Friday, May 20, 2005

café dolce (two): competition...

There are probably a half-dozen restaurants within shouting distance of Café Dulce. Of those, the Broiler is the swankiest. All the power lobbyists take their clients and the government officials they are lobbying there for lunch or dinner. I’ve eaten there before for lunch meetings and it’s a veritable who’s who of Sacramento (except for the governor).

The Broiler serves high quality concoctions with prices to match. Café Dulce is different. There is a variety of food available, but it is relatively plain compared to the Broiler. So they largely attract a different clientele.

The Joy of Cookies next door to Café Dulce has closed down since I was last in Sacramento. Looks to me like the Chinese place, Stix, several doors to the west, may do the same soon, if lack of crowds is any indication. Across from Sacramento Convention Center is another up-and-coming restaurant like The Broiler that has begun competing for market share.

We should not be surprised, I guess, by that. It is, after all, the American way of business. Our economy thrives on competition.

A guy I work with spent most of his life working in the newspaper business. He has a mind like a steel trap and smells a story 10 miles away. He is cast in the old-fashioned journalistic mold with language and demeanor to match. And he has some interesting views of life reflected in pithy “sayings” that he often holds forth with. One is germane to this discussion, and it’s one I can actually print here. (Some are not printable in such a blog.) “It’s a dog-eat-dog world, and I’m wearing Milk Bone™ underwear!” I’m sure it’s not original with him, but it pretty clearly reflects the competition we find ourselves in. Economically, we’re all trying to make a buck. There are only so many bucks to be made. The buck I make is a buck you didn’t. It’s a kind of economic Darwinism… survival of the fittest.

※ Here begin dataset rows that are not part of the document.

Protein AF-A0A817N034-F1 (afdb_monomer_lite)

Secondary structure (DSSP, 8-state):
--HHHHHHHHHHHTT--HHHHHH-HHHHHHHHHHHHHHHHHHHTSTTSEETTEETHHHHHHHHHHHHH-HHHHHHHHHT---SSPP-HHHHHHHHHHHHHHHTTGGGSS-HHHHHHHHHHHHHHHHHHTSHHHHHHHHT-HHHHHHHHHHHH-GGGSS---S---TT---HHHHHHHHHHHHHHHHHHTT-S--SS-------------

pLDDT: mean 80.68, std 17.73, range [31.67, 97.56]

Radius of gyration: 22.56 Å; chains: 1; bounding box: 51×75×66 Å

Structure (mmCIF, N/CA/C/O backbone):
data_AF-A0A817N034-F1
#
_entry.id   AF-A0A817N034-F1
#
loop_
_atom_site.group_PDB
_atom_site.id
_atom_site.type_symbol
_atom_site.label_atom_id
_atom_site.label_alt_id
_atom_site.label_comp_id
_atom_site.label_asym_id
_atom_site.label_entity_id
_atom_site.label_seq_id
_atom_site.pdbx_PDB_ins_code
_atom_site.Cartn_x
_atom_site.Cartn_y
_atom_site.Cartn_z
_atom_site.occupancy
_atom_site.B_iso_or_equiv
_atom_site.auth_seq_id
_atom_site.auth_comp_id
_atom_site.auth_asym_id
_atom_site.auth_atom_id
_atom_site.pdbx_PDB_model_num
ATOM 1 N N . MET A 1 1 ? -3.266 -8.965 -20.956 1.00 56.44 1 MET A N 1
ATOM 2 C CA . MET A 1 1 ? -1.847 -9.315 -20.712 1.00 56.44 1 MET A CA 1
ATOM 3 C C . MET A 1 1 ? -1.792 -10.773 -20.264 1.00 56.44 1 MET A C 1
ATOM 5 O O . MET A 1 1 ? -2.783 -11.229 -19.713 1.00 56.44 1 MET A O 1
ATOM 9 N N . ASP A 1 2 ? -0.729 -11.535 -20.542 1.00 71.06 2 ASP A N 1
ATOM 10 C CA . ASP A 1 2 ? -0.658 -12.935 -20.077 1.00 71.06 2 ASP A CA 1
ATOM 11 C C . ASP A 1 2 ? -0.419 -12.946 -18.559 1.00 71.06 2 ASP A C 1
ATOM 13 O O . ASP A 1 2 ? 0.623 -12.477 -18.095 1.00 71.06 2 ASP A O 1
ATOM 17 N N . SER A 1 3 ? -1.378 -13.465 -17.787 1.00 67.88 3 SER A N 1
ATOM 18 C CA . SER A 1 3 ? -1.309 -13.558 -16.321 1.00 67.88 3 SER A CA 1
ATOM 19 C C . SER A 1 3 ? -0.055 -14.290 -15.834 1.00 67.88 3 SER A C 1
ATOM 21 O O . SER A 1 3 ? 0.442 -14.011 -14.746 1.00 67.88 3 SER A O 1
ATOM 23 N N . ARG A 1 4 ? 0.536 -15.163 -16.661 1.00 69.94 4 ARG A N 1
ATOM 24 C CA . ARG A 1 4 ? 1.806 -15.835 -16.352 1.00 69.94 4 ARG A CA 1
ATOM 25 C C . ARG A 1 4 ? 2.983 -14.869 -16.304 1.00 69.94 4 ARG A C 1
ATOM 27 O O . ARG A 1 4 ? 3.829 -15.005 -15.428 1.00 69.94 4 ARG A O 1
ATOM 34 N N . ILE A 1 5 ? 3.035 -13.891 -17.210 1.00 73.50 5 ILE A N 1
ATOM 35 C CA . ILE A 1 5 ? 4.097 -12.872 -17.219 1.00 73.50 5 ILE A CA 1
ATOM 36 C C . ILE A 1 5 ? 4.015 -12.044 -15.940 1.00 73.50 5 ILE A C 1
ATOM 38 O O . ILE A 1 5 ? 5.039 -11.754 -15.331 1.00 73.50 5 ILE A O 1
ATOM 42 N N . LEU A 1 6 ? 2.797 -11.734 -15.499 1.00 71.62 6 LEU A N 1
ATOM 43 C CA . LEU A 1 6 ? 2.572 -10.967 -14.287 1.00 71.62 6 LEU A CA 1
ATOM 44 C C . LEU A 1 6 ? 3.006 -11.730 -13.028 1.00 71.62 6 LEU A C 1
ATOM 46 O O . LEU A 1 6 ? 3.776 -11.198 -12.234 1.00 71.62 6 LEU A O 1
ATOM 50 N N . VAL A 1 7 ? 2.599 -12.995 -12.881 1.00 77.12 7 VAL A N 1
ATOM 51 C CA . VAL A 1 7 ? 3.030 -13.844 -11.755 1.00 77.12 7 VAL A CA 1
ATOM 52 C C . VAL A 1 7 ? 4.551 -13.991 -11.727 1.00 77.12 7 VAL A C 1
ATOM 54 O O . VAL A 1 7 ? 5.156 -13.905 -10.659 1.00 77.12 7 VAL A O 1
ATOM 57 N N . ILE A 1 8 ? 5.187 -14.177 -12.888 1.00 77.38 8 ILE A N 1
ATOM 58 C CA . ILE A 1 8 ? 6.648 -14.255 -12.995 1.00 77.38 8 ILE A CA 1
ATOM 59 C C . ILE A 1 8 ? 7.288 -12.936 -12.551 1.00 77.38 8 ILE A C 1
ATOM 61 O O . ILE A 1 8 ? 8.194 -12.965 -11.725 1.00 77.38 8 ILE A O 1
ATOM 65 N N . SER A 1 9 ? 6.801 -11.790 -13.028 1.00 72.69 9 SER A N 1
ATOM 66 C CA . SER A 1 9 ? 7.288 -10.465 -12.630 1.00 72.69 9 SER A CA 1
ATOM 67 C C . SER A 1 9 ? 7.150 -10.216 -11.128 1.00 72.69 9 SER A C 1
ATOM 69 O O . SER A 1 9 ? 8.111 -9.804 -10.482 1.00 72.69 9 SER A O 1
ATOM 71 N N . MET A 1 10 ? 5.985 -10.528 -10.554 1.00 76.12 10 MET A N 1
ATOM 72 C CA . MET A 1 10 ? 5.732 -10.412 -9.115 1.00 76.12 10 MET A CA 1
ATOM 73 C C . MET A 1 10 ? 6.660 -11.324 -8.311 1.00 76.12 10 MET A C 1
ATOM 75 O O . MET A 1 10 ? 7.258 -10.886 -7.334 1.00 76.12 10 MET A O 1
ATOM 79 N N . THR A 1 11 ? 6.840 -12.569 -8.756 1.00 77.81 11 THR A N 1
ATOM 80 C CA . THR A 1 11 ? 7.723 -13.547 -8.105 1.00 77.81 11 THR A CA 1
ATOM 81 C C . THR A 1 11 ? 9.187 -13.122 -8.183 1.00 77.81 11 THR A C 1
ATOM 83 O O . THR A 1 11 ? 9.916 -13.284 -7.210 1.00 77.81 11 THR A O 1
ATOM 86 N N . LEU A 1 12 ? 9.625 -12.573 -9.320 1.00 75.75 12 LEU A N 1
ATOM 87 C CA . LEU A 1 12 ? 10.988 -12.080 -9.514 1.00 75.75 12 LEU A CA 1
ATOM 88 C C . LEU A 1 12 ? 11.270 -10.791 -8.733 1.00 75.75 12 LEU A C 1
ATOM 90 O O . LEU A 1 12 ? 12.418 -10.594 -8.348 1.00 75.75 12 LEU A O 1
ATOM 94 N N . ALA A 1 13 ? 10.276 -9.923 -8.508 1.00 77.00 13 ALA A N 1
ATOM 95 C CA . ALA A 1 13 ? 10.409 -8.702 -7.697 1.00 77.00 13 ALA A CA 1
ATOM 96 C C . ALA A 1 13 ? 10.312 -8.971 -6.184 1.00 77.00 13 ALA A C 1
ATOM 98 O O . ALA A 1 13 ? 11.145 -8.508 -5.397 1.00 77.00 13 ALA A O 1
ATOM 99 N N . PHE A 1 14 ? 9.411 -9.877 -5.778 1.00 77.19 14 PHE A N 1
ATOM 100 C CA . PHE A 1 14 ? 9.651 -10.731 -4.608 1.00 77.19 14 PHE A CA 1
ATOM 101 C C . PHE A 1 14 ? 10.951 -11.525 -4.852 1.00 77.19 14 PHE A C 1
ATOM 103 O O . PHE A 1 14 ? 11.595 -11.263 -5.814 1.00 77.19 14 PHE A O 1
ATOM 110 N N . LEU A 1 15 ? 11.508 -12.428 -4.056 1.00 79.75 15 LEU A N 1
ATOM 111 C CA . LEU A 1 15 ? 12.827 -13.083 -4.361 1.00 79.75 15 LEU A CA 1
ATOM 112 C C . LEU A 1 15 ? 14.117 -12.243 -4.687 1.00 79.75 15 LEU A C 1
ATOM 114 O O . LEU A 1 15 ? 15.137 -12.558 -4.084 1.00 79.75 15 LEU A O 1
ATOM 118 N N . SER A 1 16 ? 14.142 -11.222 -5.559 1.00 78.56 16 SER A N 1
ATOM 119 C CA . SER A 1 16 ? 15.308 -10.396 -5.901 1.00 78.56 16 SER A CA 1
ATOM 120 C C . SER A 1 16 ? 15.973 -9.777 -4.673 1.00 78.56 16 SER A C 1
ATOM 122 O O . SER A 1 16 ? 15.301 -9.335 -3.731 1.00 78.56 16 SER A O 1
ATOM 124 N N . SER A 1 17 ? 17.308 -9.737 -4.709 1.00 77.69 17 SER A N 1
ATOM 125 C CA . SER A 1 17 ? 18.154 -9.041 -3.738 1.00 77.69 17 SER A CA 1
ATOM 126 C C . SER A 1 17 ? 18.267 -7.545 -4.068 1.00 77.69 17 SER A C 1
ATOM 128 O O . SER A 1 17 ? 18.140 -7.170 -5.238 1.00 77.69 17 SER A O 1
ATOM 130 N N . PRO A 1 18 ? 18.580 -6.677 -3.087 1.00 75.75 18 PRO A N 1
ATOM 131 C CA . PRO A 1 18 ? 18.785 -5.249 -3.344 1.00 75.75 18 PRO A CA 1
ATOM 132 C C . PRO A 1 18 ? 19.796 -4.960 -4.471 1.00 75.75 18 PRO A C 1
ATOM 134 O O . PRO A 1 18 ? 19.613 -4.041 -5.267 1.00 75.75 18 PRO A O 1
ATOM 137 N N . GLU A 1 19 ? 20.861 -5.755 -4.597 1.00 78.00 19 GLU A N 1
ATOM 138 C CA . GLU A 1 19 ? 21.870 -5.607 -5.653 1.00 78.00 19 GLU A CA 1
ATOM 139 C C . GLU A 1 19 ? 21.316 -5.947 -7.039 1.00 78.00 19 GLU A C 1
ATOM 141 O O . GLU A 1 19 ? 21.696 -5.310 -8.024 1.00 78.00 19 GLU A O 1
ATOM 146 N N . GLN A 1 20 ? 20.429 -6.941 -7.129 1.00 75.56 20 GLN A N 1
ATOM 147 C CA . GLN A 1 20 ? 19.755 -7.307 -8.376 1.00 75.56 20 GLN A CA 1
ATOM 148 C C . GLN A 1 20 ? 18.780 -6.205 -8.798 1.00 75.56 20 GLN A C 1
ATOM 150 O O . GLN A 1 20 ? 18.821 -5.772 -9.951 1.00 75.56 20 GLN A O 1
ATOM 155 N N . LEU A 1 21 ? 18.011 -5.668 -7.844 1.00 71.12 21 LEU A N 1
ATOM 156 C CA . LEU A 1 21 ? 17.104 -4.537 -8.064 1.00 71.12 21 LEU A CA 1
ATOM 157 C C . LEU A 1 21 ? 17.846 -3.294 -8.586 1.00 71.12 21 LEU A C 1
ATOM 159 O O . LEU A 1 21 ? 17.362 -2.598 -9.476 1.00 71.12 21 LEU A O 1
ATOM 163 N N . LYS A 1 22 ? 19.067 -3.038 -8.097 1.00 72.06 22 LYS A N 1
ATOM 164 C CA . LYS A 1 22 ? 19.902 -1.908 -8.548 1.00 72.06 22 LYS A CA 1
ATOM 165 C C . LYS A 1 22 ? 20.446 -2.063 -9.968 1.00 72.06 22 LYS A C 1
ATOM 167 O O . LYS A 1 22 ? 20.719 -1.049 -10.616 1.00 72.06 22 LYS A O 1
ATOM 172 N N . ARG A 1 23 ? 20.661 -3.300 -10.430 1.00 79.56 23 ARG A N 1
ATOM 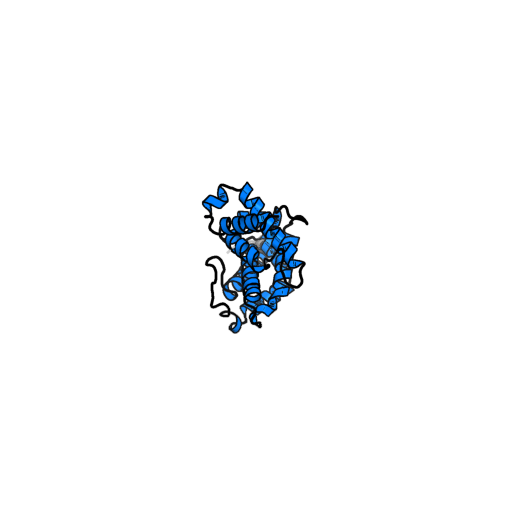173 C CA . ARG A 1 23 ? 21.285 -3.600 -11.731 1.00 79.56 23 ARG A CA 1
ATOM 174 C C . ARG A 1 23 ? 20.290 -3.551 -12.888 1.00 79.56 23 ARG A C 1
ATOM 176 O O . ARG A 1 23 ? 20.660 -3.054 -13.947 1.00 79.56 23 ARG A O 1
ATOM 18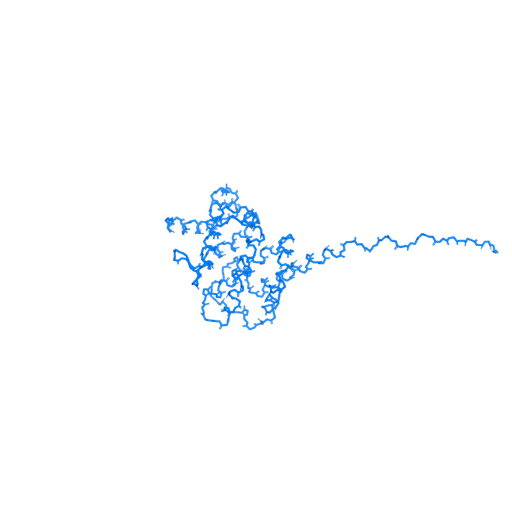3 N N . ASP A 1 24 ? 19.052 -4.004 -12.691 1.00 77.44 24 ASP A N 1
ATOM 184 C CA . ASP A 1 24 ? 18.007 -3.998 -13.727 1.00 77.44 24 ASP A CA 1
ATOM 185 C C . ASP A 1 24 ? 16.912 -2.956 -13.450 1.00 77.44 24 ASP A C 1
ATOM 187 O O . ASP A 1 24 ? 15.759 -3.270 -13.156 1.00 77.44 24 ASP A O 1
ATOM 191 N N . LYS A 1 25 ? 17.277 -1.675 -13.559 1.00 77.94 25 LYS A N 1
ATOM 192 C CA . LYS A 1 25 ? 16.335 -0.571 -13.315 1.00 77.94 25 LYS A CA 1
ATOM 193 C C . LYS A 1 25 ? 15.151 -0.577 -14.281 1.00 77.94 25 LYS A C 1
ATOM 195 O O . LYS A 1 25 ? 14.030 -0.301 -13.876 1.00 77.94 25 LYS A O 1
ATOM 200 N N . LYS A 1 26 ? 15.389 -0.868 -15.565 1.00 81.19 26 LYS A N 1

This is a bald generalization admittedly. I have observed a lot of compassion for especially older employees in some circumstances. (This unfortunately is becoming more rare.) Now, I’m not saying capitalism is a bad economic system at all or arguing for something different. It seems to survive better than most. My question is whether the church of Jesus Christ in its various institutional forms has sold out to this competitive drive so characteristic of our economic system? I think it has.

Brian McLaren pointed this out last October at a lecture I attended. We may talk evangelism and winning souls and saving the lost and such. But what we are really after is more of the church pie. “Fill these pews, Lord!” is an oft-uttered prayer isn’t it? (Or fill these chairs or bean bag chairs or floor or whatever.) We’re bent on institutional survival. Reflect on this for a moment.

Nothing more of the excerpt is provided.